What is computational complexity ?

Fractal - computational complexity

Complexity analysis leans on the more theoretical side of computer science. Ironically, I know, given this site’s motto, however, bear with me, it might just be worth it at the end.

Allow me to answer the first question you should have: What exactly is computational complexity ? I’m glad you asked! Computational complexity is one of the measuring sticks we’re using to compare different solutions, in an attempt to decide which one is the better choice.

What are we measuring ?

The goal for us is to decide which solution is better. That means, usually, how fast does the algorithm do its job. The problem with this approach, is that computational speed is influenced by both algorithm design and the hardware it’s run on. It wouldn’t be any fun to always decide that the best algorithm is the one that runs on the fastest computer, right ?! The good news is that a better algorithm will always run faster if the input is large enough. I classic fables terms: any slow turtle can beat the hare if they run on different tracks (In this analogy, the animal is the computer and the race track is the solution).

This sounds hard – How do we measure this?

Counting all the operations the algorithm makes is borderline impossible so instead we try to get a feel of how many operations we need to do for a given input. So you have to settle for an approximation, the upper bound of that approximation is the famous big O notation.

To get a simple form for of the big O notation you can do this: If you have of n elements as an input and your program does let’s say 45 * n + 55 operations, to get the big O value, you ignore the constants and keep only the biggest term involving n. So the big O notation for our algorithm would be O(n). This means that if you double the input, your program will run for about twice as long.

More so: When you add two solutions with big O notations (as in solve two problems one after the other in your program) the bigger one wins. That is O(n^2) + O(n) = O(n^2). If the alternatives are equal, you can pick either one. This is a quick and dirty way of getting to a solution, which tends to work in practice when dealing with algorithms. There are times when the bigger term is not obvious. You then have to go back to the basics and find a formula that serves as the upper bound for both therms.

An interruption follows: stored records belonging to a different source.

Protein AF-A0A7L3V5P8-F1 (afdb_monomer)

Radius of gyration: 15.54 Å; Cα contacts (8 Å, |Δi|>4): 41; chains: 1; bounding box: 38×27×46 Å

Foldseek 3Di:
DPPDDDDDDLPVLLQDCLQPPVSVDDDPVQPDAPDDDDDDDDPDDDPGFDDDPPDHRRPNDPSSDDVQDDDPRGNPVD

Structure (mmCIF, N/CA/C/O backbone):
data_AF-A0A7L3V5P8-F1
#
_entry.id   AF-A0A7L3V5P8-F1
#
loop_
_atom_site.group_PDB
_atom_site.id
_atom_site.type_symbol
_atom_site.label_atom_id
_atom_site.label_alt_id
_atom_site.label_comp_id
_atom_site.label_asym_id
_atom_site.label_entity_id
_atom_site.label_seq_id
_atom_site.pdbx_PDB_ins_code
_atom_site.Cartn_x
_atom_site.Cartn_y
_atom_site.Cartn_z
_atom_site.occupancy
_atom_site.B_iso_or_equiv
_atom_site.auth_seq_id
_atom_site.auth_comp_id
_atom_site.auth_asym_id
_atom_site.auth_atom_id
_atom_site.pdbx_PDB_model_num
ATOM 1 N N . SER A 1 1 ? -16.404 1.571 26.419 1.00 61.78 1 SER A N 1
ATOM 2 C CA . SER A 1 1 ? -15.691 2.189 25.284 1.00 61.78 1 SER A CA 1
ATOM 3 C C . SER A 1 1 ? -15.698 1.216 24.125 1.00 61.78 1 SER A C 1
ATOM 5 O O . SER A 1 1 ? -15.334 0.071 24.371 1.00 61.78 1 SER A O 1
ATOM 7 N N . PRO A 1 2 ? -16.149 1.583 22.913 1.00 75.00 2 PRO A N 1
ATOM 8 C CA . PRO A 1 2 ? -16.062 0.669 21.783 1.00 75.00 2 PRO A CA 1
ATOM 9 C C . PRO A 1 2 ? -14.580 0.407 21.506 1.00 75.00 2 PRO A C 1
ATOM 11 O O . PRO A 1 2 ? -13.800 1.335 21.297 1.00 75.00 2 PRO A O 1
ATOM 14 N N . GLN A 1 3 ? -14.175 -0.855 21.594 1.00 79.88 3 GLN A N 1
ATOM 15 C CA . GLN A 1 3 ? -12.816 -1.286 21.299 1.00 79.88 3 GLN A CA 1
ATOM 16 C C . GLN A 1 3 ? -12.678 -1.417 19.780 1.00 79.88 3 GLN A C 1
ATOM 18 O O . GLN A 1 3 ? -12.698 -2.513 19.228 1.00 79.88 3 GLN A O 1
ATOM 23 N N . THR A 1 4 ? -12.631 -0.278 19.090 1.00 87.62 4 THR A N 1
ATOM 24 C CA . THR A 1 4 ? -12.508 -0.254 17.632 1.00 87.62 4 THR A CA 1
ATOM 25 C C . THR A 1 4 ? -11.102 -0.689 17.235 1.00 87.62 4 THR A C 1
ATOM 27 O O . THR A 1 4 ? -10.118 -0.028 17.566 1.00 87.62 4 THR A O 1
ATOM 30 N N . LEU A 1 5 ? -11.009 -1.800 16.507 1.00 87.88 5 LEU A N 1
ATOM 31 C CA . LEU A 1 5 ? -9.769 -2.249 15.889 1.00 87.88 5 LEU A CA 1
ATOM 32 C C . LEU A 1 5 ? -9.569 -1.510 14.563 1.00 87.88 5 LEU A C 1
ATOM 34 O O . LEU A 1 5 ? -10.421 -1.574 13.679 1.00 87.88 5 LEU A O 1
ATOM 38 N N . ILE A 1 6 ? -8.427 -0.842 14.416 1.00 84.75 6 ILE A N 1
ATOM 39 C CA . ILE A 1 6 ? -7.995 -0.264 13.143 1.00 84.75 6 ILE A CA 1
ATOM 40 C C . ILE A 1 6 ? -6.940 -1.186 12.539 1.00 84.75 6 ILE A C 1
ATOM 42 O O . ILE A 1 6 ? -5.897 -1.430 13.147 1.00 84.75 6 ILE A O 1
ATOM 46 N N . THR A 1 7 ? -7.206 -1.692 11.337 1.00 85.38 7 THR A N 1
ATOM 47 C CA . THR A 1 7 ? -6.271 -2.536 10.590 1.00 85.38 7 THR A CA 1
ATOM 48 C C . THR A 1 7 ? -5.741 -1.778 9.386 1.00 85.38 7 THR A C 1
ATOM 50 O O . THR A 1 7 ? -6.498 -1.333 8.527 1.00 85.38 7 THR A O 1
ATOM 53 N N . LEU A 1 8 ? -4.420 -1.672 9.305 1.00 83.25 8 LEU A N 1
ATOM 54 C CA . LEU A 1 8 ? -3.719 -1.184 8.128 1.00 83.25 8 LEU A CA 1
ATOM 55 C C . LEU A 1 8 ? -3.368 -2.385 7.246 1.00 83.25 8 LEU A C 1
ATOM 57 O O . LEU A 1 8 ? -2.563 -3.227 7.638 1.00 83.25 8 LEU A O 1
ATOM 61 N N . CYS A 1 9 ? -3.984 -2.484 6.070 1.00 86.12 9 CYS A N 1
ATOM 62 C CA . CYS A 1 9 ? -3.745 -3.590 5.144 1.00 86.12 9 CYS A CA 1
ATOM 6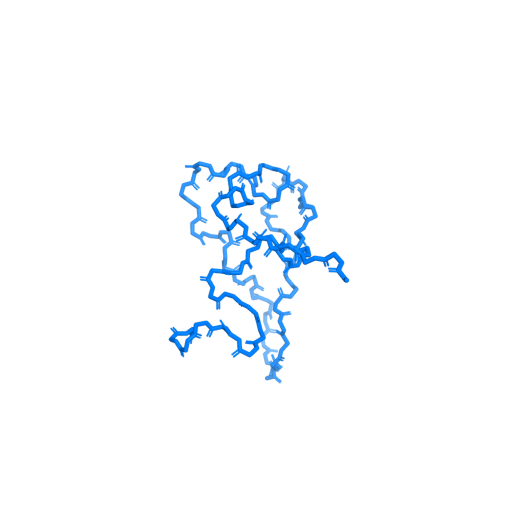3 C C . CYS A 1 9 ? -2.889 -3.126 3.962 1.00 86.12 9 CYS A C 1
ATOM 65 O O . CYS A 1 9 ? -3.407 -2.740 2.917 1.00 86.12 9 CYS A O 1
ATOM 67 N N . HIS A 1 10 ? -1.565 -3.175 4.126 1.00 83.75 10 HIS A N 1
ATOM 68 C CA . HIS A 1 10 ? -0.623 -2.764 3.078 1.00 83.75 10 HIS A CA 1
ATOM 69 C C . HIS A 1 10 ? -0.823 -3.493 1.756 1.00 83.75 10 HIS A C 1
ATOM 71 O O . HIS A 1 10 ? -0.728 -2.868 0.707 1.00 83.75 10 HIS A O 1
ATOM 77 N N . TYR A 1 11 ? -1.137 -4.787 1.817 1.00 86.56 11 TYR A N 1
ATOM 78 C CA . TYR A 1 11 ? -1.345 -5.609 0.631 1.00 86.56 11 TYR A CA 1
ATOM 79 C C . TYR A 1 11 ? -2.548 -5.153 -0.205 1.00 86.56 11 TYR A C 1
ATOM 81 O O . TYR A 1 11 ? -2.468 -5.100 -1.428 1.00 86.56 11 TYR A O 1
ATOM 89 N N . ALA A 1 12 ? -3.664 -4.812 0.444 1.00 89.31 12 ALA A N 1
ATOM 90 C CA . ALA A 1 12 ? -4.853 -4.354 -0.267 1.00 89.31 12 ALA A CA 1
ATOM 91 C C . ALA A 1 12 ? -4.601 -2.993 -0.925 1.00 89.31 12 ALA A C 1
ATOM 93 O O . ALA A 1 12 ? -4.889 -2.813 -2.105 1.00 89.31 12 ALA A O 1
ATOM 94 N N . THR A 1 13 ? -4.006 -2.053 -0.186 1.00 87.06 13 THR A N 1
ATOM 95 C CA . THR A 1 13 ? -3.765 -0.702 -0.698 1.00 87.06 13 THR A CA 1
ATOM 96 C C . THR A 1 13 ? -2.706 -0.670 -1.800 1.00 87.06 13 THR A C 1
ATOM 98 O O . THR A 1 13 ? -2.858 0.098 -2.744 1.00 87.06 13 THR A O 1
ATOM 101 N N . SER A 1 14 ? -1.669 -1.517 -1.735 1.00 86.19 14 SER A N 1
ATOM 102 C CA . SER A 1 14 ? -0.632 -1.588 -2.778 1.00 86.19 14 SER A CA 1
ATOM 103 C C . SER A 1 14 ? -1.133 -2.157 -4.105 1.00 86.19 14 SER A C 1
ATOM 105 O O . SER A 1 14 ? -0.518 -1.913 -5.141 1.00 86.19 14 SER A O 1
ATOM 107 N N . ARG A 1 15 ? -2.246 -2.901 -4.079 1.00 89.19 15 ARG A N 1
ATOM 108 C CA . ARG A 1 15 ? -2.884 -3.493 -5.263 1.00 89.19 15 ARG A CA 1
ATOM 109 C C . ARG A 1 15 ? -4.040 -2.664 -5.819 1.00 89.19 15 ARG A C 1
ATOM 111 O O . ARG A 1 15 ? -4.660 -3.054 -6.803 1.00 89.19 15 ARG A O 1
ATOM 118 N N . ASP A 1 16 ? -4.338 -1.531 -5.195 1.00 89.75 16 ASP A N 1
ATOM 119 C CA . ASP A 1 16 ? -5.426 -0.655 -5.602 1.00 89.75 16 ASP A CA 1
ATOM 120 C C . ASP A 1 16 ? -4.945 0.330 -6.676 1.00 89.75 16 ASP A C 1
ATOM 122 O O . ASP A 1 16 ? -4.123 1.219 -6.422 1.00 89.75 16 ASP A O 1
ATOM 126 N N . SER A 1 17 ? -5.494 0.192 -7.884 1.00 89.06 17 SER A N 1
ATOM 127 C CA . SER A 1 17 ? -5.146 1.030 -9.032 1.00 89.06 17 SER A CA 1
ATOM 128 C C . SER A 1 17 ? -5.495 2.507 -8.843 1.00 89.06 17 SER A C 1
ATOM 130 O O . SER A 1 17 ? -4.971 3.342 -9.574 1.00 89.06 17 SER A O 1
ATOM 132 N N . ARG A 1 18 ? -6.332 2.855 -7.853 1.00 87.00 18 ARG A N 1
ATOM 133 C CA . ARG A 1 18 ? -6.597 4.252 -7.474 1.00 87.00 18 ARG A CA 1
ATOM 134 C C . ARG A 1 18 ? -5.358 4.952 -6.909 1.00 87.00 18 ARG A C 1
ATOM 136 O O . ARG A 1 18 ? -5.270 6.171 -7.007 1.00 87.00 18 ARG A O 1
ATOM 143 N N . TYR A 1 19 ? -4.422 4.198 -6.324 1.00 84.69 19 TYR A N 1
ATOM 144 C CA . TYR A 1 19 ? -3.191 4.726 -5.719 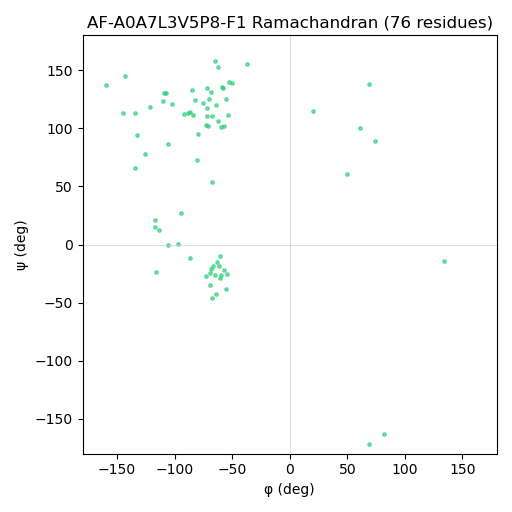1.00 84.69 19 TYR A CA 1
ATOM 145 C C . TYR A 1 19 ? -1.908 4.249 -6.427 1.00 84.69 19 TYR A C 1
ATOM 147 O O . TYR A 1 19 ? -0.864 4.901 -6.328 1.00 84.69 19 TYR A O 1
ATOM 155 N N . PHE A 1 20 ? -1.964 3.110 -7.126 1.00 87.12 20 PHE A N 1
ATOM 156 C CA . PHE A 1 20 ? -0.829 2.493 -7.817 1.00 87.12 20 PHE A CA 1
ATOM 157 C C . PHE A 1 20 ? -1.231 2.097 -9.247 1.00 87.12 20 PHE A C 1
ATOM 159 O O . PHE A 1 20 ? -1.752 1.001 -9.439 1.00 87.12 20 PHE A O 1
ATOM 166 N N . PRO A 1 21 ? -0.997 2.947 -10.265 1.00 85.69 21 PRO A N 1
ATOM 167 C CA . PRO A 1 21 ? -1.264 2.588 -11.657 1.00 85.69 21 PRO A CA 1
ATOM 168 C C . PRO A 1 21 ? -0.485 1.336 -12.080 1.00 85.69 21 PRO A C 1
ATOM 170 O O . PRO A 1 21 ? 0.713 1.227 -11.807 1.00 85.69 21 PRO A O 1
ATOM 173 N N . ALA A 1 22 ? -1.163 0.410 -12.768 1.00 88.06 22 ALA A N 1
ATOM 174 C CA . ALA A 1 22 ? -0.643 -0.923 -13.095 1.00 88.06 22 ALA A CA 1
ATOM 175 C C . ALA A 1 22 ? -0.047 -1.649 -11.861 1.00 88.06 22 ALA A C 1
ATOM 177 O O . ALA A 1 22 ? 1.139 -1.980 -11.858 1.00 88.06 22 ALA A O 1
ATOM 178 N N . PRO A 1 23 ? -0.851 -1.907 -10.809 1.00 90.00 23 PRO A N 1
ATOM 179 C CA . PRO A 1 23 ? -0.352 -2.379 -9.512 1.00 90.00 23 PRO A CA 1
ATOM 180 C C . PRO A 1 23 ? 0.257 -3.791 -9.547 1.00 90.00 23 PRO A C 1
ATOM 182 O O . PRO A 1 23 ? 1.001 -4.174 -8.647 1.00 90.00 23 PRO A O 1
ATOM 185 N N . ASP A 1 24 ? -0.063 -4.566 -10.583 1.00 92.62 24 ASP A N 1
ATOM 186 C CA . ASP A 1 24 ? 0.481 -5.903 -10.829 1.00 92.62 24 ASP A CA 1
ATOM 187 C C . ASP A 1 24 ? 1.803 -5.895 -11.606 1.00 92.62 24 ASP A C 1
ATOM 189 O O . ASP A 1 24 ? 2.476 -6.922 -11.693 1.00 92.62 24 ASP A O 1
ATOM 193 N N . ALA A 1 25 ? 2.191 -4.754 -12.178 1.00 91.81 25 ALA A N 1
ATOM 194 C CA . ALA A 1 25 ? 3.432 -4.632 -12.923 1.00 91.81 25 ALA A CA 1
ATOM 195 C C . ALA A 1 25 ? 4.605 -4.339 -11.977 1.00 91.81 25 ALA A C 1
ATOM 197 O O . ALA A 1 25 ? 4.554 -3.427 -11.148 1.00 91.81 25 ALA A O 1
ATOM 198 N N . PHE A 1 26 ? 5.710 -5.070 -12.143 1.00 90.62 26 PHE A N 1
ATOM 199 C CA . PHE A 1 26 ? 6.967 -4.743 -11.473 1.00 90.62 26 PHE A CA 1
ATOM 200 C C . PHE A 1 26 ? 7.571 -3.475 -12.098 1.00 90.62 26 PHE A C 1
ATOM 202 O O . PHE A 1 26 ? 8.136 -3.526 -13.187 1.00 90.62 26 PHE A O 1
ATOM 209 N N . ARG A 1 27 ? 7.408 -2.336 -11.414 1.00 86.69 27 ARG A N 1
ATOM 210 C CA . ARG A 1 27 ? 7.851 -1.000 -11.856 1.00 86.69 27 ARG A CA 1
ATOM 211 C C . ARG A 1 27 ? 8.743 -0.342 -10.792 1.00 86.69 27 ARG A C 1
ATOM 213 O O . ARG A 1 27 ? 8.242 0.481 -10.017 1.00 86.69 27 ARG A O 1
ATOM 220 N N . PRO A 1 28 ? 10.031 -0.717 -10.675 1.00 85.62 28 PRO A N 1
ATOM 221 C CA . PRO A 1 28 ? 10.932 -0.143 -9.672 1.00 85.62 28 PRO A CA 1
ATOM 222 C C . PRO A 1 28 ? 11.105 1.376 -9.832 1.00 85.62 28 PRO A C 1
ATOM 224 O O . PRO A 1 28 ? 11.257 2.083 -8.836 1.00 85.62 28 PRO A O 1
ATOM 227 N N . GLU A 1 29 ? 10.980 1.891 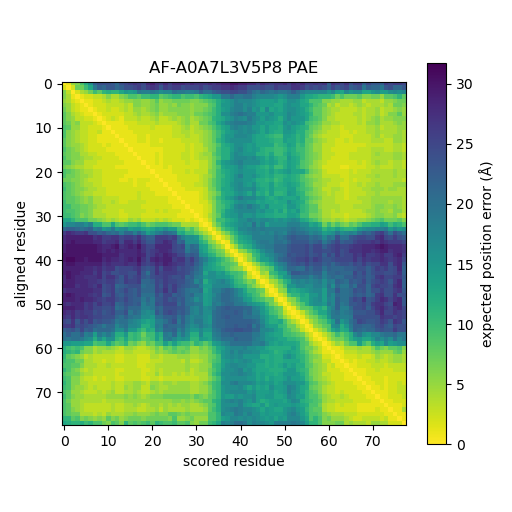-11.057 1.00 84.06 29 GLU A N 1
ATOM 228 C CA . GLU A 1 29 ? 11.093 3.312 -11.399 1.00 84.06 29 GLU A CA 1
ATOM 229 C C . GLU A 1 29 ? 10.064 4.181 -10.666 1.00 84.06 29 GLU A C 1
ATOM 231 O O . GLU A 1 29 ? 10.338 5.343 -10.382 1.00 84.06 29 GLU A O 1
ATOM 236 N N . ARG A 1 30 ? 8.916 3.607 -10.269 1.00 82.25 30 ARG A N 1
ATOM 237 C CA . ARG A 1 30 ? 7.845 4.288 -9.518 1.00 82.25 30 ARG A CA 1
ATOM 238 C C . ARG A 1 30 ? 8.337 4.948 -8.219 1.00 82.25 30 ARG A C 1
ATOM 240 O O . ARG A 1 30 ? 7.697 5.869 -7.701 1.00 82.25 30 ARG A O 1
ATOM 247 N N . TRP A 1 31 ? 9.430 4.431 -7.663 1.00 80.06 31 TRP A N 1
ATOM 248 C CA . TRP A 1 31 ? 10.006 4.856 -6.389 1.00 80.06 31 TRP A CA 1
ATOM 249 C C . TRP A 1 31 ? 11.285 5.683 -6.540 1.00 80.06 31 TRP A C 1
ATOM 251 O O . TRP A 1 31 ? 11.863 6.087 -5.530 1.00 80.06 31 TRP A O 1
ATOM 261 N N . LEU A 1 32 ? 11.745 5.929 -7.768 1.00 82.00 32 LEU A N 1
ATOM 262 C CA . LEU A 1 32 ? 12.892 6.794 -8.003 1.00 82.00 32 LEU A CA 1
ATOM 263 C C . LEU A 1 32 ? 12.492 8.246 -7.730 1.00 82.00 32 LEU A C 1
ATOM 265 O O . LEU A 1 32 ? 11.435 8.711 -8.153 1.00 82.00 32 LEU A O 1
ATOM 269 N N . ARG A 1 33 ? 13.348 8.974 -7.010 1.00 73.31 33 ARG A N 1
ATOM 270 C CA . ARG A 1 33 ? 13.199 10.424 -6.857 1.00 73.31 33 ARG A CA 1
ATOM 271 C C . ARG A 1 33 ? 13.647 11.064 -8.169 1.00 73.31 33 ARG A C 1
ATOM 273 O O . ARG A 1 33 ? 14.786 10.850 -8.581 1.00 73.31 33 ARG A O 1
ATOM 280 N N . HIS A 1 34 ? 12.781 11.834 -8.820 1.00 61.41 34 HIS A N 1
ATOM 281 C CA . HIS A 1 34 ? 13.210 12.693 -9.920 1.00 6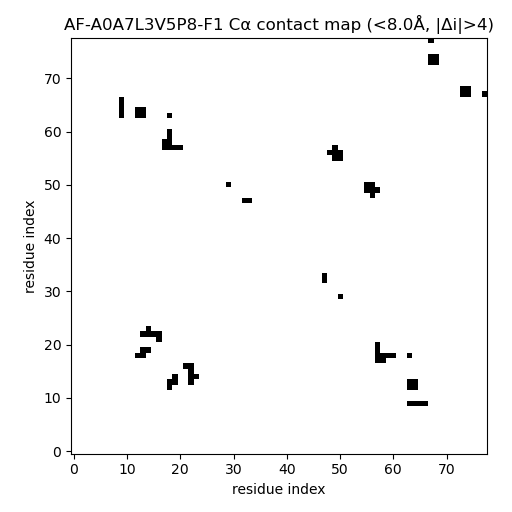1.41 34 HIS A CA 1
ATOM 282 C C . HIS A 1 34 ? 14.097 13.795 -9.331 1.00 61.41 34 HIS A C 1
ATOM 284 O O . HIS A 1 34 ? 13.642 14.603 -8.527 1.00 61.41 34 HIS A O 1
ATOM 290 N N . GLY A 1 35 ? 15.392 13.743 -9.634 1.00 48.94 35 GLY A N 1
ATOM 291 C CA . GLY A 1 35 ? 16.353 14.735 -9.177 1.00 48.94 35 GLY A CA 1
ATOM 292 C C . GLY A 1 35 ? 16.346 15.940 -10.101 1.00 48.94 35 GLY A C 1
ATOM 293 O O . GLY A 1 35 ? 16.834 15.833 -11.222 1.00 48.94 35 GLY A O 1
ATOM 294 N N . ASP A 1 36 ? 15.876 17.080 -9.607 1.00 43.78 36 ASP A N 1
ATOM 295 C CA . ASP A 1 36 ? 16.308 18.365 -10.138 1.00 43.78 36 ASP A CA 1
ATOM 296 C C . ASP A 1 36 ? 17.569 18.785 -9.370 1.00 43.78 36 ASP A C 1
ATOM 298 O O . ASP A 1 36 ? 17.563 18.971 -8.158 1.00 43.78 36 ASP A O 1
ATOM 302 N N . THR A 1 37 ? 18.679 18.817 -10.101 1.00 43.75 37 THR A N 1
ATOM 303 C CA . THR A 1 37 ? 19.872 19.661 -9.931 1.00 43.75 37 THR A CA 1
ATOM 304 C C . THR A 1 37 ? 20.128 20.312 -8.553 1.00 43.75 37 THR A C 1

Multiplication happens when you solve a different problem on every step of your algorithm. It works pretty much as expected, as in O(n) * O(n^2) = O(n^3).

If you want to read more about the subject, you can check out the Wikipedia article for big O notation

Time for some examples

Let’s take some examples and see what’s their computational complexity.

O(1)

The execution time remains the same, regardless of the input size.

  • Basic arithmetic operation (addition, subtraction etc)
  • Accessing elements in an array by index.
  • Searching for elements in a hash-map / dictionary object
  • Searching an object in a db using an indexed column
O(log(n))

If you can’t design anything that works in O(1), this is  usually the next best thing. You can double the input for the run time to increase by one unit. Pretty sweet deal I’d say. Some common algorithms are:

  • Searching an element in a sorted list
  • Insert / delete operations on a binary tree / heap
  • Raise to the power (Exponential by squaring)
    • Theoretically this is not O(log(n)) because the result size can grow linearly with the input size. However, I still think it’s a neat algorithm and worth mentioning. Furthermore, it behaves quite well in practice.
O(n)

The execution time grows with the input size. Doubling the input size doubles the execution time. Not a great deal, but it could work.

  • Search an element in an unordered list
  • Searching through a  table using an indexed column.
O(n*log(n))

These are slightly more inefficient than O(n), although they offer pretty good performance.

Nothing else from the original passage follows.